Luluwa raised her polished head; her eyes swivelled between their brown surface scars, looking for the question that Ghertrude’s observation had not yet formulated.
‘I hear the child,’ Luluwa said. ‘I hear the squalling of the movement; the child sucks at your interior, and thrashes with its limbs.’
Ghertrude suddenly understood why she had not recoiled from Luluwa instantly, why she had not been immediately shocked to see her. Two eyes of cunning observation now adorned her face, surrounded by scars, as if the sockets and lids had been smeared with a hot knife. Her features had been altered with an amateur technology that had misunderstood the perfection of both the new and the original material: it was a botched and graceless job at rendering her more human.
‘We will be your servants now,’ said Luluwa. ‘I and the remaining Kin will be teachers to the child.’
Ghertrude was running out of emotions, or at least the connective tissue that made sense of them.
‘I did not mean to kill him,’ she said.
Luluwa bobbed her head in understanding. ‘Life is not durable.
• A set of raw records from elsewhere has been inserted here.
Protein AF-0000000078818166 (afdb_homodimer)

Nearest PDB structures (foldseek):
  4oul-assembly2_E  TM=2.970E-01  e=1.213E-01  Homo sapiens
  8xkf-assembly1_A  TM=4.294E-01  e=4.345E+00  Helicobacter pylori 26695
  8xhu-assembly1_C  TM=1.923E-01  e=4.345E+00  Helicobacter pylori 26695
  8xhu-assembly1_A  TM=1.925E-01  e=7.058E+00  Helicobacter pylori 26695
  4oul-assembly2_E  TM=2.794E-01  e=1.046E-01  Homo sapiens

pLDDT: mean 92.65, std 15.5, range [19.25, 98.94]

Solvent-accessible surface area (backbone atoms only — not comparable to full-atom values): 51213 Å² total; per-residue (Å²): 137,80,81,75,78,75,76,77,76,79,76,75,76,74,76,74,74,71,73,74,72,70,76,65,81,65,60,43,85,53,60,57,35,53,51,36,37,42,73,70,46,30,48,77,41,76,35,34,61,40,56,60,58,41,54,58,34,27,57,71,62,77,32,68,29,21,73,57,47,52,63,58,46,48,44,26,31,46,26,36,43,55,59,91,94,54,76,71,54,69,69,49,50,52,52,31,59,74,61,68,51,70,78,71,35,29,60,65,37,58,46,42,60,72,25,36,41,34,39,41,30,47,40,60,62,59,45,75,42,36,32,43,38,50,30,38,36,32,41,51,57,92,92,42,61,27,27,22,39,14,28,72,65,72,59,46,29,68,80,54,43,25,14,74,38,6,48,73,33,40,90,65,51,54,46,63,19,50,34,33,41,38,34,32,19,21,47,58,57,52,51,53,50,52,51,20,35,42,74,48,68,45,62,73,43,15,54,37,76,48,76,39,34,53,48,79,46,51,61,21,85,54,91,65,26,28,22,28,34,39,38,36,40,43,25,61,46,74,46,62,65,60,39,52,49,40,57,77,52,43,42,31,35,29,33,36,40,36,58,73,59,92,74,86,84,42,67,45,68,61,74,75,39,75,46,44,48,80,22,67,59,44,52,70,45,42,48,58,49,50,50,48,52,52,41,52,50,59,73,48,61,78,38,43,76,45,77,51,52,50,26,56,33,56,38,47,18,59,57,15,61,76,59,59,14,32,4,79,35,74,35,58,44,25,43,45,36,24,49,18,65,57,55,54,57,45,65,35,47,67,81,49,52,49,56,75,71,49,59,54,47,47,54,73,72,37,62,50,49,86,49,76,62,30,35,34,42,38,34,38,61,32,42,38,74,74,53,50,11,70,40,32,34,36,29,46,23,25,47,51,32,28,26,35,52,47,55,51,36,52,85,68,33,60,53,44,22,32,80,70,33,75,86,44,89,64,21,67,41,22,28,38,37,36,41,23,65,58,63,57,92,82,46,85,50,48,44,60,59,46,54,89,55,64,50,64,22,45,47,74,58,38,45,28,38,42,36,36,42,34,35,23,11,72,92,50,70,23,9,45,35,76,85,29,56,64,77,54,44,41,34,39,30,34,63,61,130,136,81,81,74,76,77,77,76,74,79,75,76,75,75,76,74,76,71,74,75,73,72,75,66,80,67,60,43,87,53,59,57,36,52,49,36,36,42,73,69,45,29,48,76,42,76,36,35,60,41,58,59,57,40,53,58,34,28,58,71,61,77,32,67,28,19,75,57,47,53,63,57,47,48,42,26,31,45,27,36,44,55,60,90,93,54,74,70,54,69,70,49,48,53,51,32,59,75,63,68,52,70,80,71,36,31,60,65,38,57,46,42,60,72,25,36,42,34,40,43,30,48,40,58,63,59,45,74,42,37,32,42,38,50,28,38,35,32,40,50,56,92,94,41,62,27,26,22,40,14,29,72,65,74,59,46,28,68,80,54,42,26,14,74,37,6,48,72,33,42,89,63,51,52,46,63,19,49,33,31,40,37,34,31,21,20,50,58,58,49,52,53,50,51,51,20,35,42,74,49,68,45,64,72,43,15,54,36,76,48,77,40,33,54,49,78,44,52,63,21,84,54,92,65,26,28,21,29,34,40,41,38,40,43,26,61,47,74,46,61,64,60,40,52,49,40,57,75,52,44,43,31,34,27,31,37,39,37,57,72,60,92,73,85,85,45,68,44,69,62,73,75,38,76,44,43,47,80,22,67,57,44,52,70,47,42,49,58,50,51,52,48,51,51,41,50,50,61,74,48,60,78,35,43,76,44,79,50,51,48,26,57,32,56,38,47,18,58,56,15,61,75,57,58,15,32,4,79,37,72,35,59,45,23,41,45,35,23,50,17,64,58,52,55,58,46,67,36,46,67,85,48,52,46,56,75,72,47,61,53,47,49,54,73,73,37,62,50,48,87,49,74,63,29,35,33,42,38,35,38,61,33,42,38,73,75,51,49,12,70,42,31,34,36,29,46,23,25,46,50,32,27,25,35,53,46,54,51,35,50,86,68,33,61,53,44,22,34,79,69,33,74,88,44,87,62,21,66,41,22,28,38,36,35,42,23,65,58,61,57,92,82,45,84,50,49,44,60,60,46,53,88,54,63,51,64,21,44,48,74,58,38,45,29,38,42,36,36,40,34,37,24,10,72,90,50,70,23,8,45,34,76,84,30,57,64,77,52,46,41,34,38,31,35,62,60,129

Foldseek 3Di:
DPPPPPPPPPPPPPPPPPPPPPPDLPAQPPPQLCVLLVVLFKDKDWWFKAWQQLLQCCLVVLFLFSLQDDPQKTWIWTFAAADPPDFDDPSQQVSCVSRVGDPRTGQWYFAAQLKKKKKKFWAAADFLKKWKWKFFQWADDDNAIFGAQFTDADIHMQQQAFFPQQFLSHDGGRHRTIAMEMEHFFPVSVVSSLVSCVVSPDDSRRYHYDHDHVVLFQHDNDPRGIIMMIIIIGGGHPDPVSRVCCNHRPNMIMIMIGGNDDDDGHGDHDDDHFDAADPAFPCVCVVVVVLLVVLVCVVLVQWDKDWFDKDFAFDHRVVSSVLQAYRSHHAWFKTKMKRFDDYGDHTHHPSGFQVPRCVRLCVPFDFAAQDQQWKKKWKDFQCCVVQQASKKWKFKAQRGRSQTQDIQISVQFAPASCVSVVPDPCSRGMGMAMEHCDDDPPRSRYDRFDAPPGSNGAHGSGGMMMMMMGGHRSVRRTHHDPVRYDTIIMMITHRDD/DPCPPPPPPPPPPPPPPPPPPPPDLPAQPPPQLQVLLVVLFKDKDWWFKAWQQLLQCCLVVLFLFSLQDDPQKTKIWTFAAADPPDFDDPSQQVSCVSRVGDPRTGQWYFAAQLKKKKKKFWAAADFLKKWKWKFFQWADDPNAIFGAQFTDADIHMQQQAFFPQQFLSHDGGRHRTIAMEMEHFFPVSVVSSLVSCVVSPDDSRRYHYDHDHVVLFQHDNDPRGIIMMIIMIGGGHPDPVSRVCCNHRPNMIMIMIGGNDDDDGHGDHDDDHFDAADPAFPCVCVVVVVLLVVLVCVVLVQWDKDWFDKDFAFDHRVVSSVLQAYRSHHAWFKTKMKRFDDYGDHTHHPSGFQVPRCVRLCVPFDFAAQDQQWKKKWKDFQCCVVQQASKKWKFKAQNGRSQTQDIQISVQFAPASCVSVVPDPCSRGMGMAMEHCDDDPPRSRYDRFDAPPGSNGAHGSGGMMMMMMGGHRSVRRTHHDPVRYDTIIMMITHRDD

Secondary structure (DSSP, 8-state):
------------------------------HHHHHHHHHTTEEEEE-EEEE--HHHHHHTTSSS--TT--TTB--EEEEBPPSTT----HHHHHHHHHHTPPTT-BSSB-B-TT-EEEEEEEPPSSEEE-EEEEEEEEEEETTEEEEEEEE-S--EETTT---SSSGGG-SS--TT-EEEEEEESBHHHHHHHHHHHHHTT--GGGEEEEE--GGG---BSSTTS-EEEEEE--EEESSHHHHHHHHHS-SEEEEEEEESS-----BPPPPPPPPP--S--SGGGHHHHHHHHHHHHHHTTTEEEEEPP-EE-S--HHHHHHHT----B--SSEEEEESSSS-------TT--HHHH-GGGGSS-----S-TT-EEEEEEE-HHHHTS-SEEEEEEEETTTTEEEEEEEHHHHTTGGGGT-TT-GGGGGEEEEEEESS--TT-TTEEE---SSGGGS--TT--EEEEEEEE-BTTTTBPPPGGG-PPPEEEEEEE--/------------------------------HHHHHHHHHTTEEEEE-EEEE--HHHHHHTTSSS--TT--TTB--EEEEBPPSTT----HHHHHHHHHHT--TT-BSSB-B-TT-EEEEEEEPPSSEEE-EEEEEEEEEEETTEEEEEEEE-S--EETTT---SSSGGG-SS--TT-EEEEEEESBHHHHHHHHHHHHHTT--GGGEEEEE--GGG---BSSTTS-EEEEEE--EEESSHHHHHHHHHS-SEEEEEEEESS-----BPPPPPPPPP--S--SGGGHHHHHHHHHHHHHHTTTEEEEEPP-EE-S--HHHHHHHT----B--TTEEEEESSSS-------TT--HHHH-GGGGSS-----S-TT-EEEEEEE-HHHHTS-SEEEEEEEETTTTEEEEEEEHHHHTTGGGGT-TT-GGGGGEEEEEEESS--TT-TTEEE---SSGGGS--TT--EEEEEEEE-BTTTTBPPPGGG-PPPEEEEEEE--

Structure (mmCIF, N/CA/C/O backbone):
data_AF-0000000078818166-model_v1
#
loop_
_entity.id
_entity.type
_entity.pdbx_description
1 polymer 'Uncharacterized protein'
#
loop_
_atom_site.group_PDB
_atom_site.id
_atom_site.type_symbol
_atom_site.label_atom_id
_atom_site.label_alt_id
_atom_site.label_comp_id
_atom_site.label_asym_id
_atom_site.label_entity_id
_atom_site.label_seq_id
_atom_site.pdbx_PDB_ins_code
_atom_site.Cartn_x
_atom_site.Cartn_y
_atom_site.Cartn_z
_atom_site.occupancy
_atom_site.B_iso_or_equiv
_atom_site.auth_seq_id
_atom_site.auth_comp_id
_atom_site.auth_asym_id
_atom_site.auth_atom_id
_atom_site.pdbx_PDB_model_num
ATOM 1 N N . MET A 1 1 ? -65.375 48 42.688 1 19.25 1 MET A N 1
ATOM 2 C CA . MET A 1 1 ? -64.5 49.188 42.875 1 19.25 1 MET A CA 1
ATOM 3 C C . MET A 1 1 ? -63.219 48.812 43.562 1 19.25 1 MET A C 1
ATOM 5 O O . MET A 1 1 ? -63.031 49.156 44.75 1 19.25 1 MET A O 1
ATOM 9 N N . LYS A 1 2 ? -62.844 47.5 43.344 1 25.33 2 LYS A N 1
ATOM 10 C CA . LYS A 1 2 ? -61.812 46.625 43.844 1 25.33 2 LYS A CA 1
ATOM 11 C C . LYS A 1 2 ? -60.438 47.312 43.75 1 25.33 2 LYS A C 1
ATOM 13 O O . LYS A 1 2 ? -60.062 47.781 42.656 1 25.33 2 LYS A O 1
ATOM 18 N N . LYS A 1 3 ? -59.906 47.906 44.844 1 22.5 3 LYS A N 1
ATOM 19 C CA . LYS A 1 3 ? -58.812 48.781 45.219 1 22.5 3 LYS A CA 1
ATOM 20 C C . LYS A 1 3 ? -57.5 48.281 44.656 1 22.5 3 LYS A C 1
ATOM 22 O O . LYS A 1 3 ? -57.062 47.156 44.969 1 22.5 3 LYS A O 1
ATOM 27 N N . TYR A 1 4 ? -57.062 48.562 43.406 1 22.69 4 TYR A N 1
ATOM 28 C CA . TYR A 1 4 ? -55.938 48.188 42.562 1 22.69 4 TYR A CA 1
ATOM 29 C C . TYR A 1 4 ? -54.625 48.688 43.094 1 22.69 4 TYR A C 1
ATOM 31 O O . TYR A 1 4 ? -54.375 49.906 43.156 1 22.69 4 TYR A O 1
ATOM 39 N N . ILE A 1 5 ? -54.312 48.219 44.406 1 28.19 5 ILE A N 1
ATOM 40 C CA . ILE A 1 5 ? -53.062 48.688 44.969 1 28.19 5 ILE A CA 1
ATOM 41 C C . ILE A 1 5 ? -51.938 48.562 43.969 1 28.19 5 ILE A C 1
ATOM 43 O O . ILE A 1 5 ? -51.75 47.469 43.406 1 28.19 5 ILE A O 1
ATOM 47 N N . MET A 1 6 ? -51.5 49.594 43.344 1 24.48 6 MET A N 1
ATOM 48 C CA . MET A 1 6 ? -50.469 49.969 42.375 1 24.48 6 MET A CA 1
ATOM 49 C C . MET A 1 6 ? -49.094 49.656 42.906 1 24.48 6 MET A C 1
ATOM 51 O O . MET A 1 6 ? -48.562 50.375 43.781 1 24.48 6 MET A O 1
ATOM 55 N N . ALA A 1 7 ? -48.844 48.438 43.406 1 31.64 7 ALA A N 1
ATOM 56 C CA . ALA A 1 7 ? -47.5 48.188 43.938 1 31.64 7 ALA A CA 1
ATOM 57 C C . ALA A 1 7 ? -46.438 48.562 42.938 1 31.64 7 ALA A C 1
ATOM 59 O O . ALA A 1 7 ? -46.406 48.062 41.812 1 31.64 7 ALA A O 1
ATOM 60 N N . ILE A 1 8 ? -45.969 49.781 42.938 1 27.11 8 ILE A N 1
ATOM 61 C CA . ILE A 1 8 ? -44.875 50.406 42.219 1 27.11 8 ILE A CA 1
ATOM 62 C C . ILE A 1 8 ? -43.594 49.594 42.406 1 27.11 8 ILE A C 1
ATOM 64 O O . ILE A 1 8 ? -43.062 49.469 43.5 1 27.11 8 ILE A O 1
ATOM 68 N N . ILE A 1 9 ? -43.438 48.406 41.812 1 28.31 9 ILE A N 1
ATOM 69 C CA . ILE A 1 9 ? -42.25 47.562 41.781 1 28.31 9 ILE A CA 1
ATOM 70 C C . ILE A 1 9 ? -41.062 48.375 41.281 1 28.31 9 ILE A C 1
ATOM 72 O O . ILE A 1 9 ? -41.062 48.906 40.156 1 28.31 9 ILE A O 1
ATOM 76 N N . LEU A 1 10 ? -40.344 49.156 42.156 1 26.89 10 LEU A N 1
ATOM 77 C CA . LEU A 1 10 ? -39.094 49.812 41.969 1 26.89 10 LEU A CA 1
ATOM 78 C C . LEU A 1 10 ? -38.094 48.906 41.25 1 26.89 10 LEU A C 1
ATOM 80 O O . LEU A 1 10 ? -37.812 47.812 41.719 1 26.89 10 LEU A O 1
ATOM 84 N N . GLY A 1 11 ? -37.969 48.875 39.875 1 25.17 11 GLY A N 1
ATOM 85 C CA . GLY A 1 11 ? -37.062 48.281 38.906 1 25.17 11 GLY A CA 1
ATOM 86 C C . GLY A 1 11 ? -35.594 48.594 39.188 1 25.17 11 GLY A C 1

There is no blame.’ She got to her feet, then looked again at Ghertrude. ‘You did not know that the camera tower is aligned over the well?’
To emphasise the point, she walked over to Ghertrude and placed one hand on her abdomen and the other above her head, where a halo might float. She made a small rotating movement; Ghertrude could smell the hum of Luluwa’s Bakelite. She realised that they were the same height. Luluwa had grown and stood looking at her, shoulder to shoulder and eye to eye.
The book was a present
Best to throw it away, to the bottom
Of the sea where ingenious fish may read it
Or not.
John Ashbery
,
A Snowball in Hell
Belgium, 1961
The streets are livid with bright cars; they seem to run at the same speed as their horns. The sunburnt boulevard is engorged with primary colours.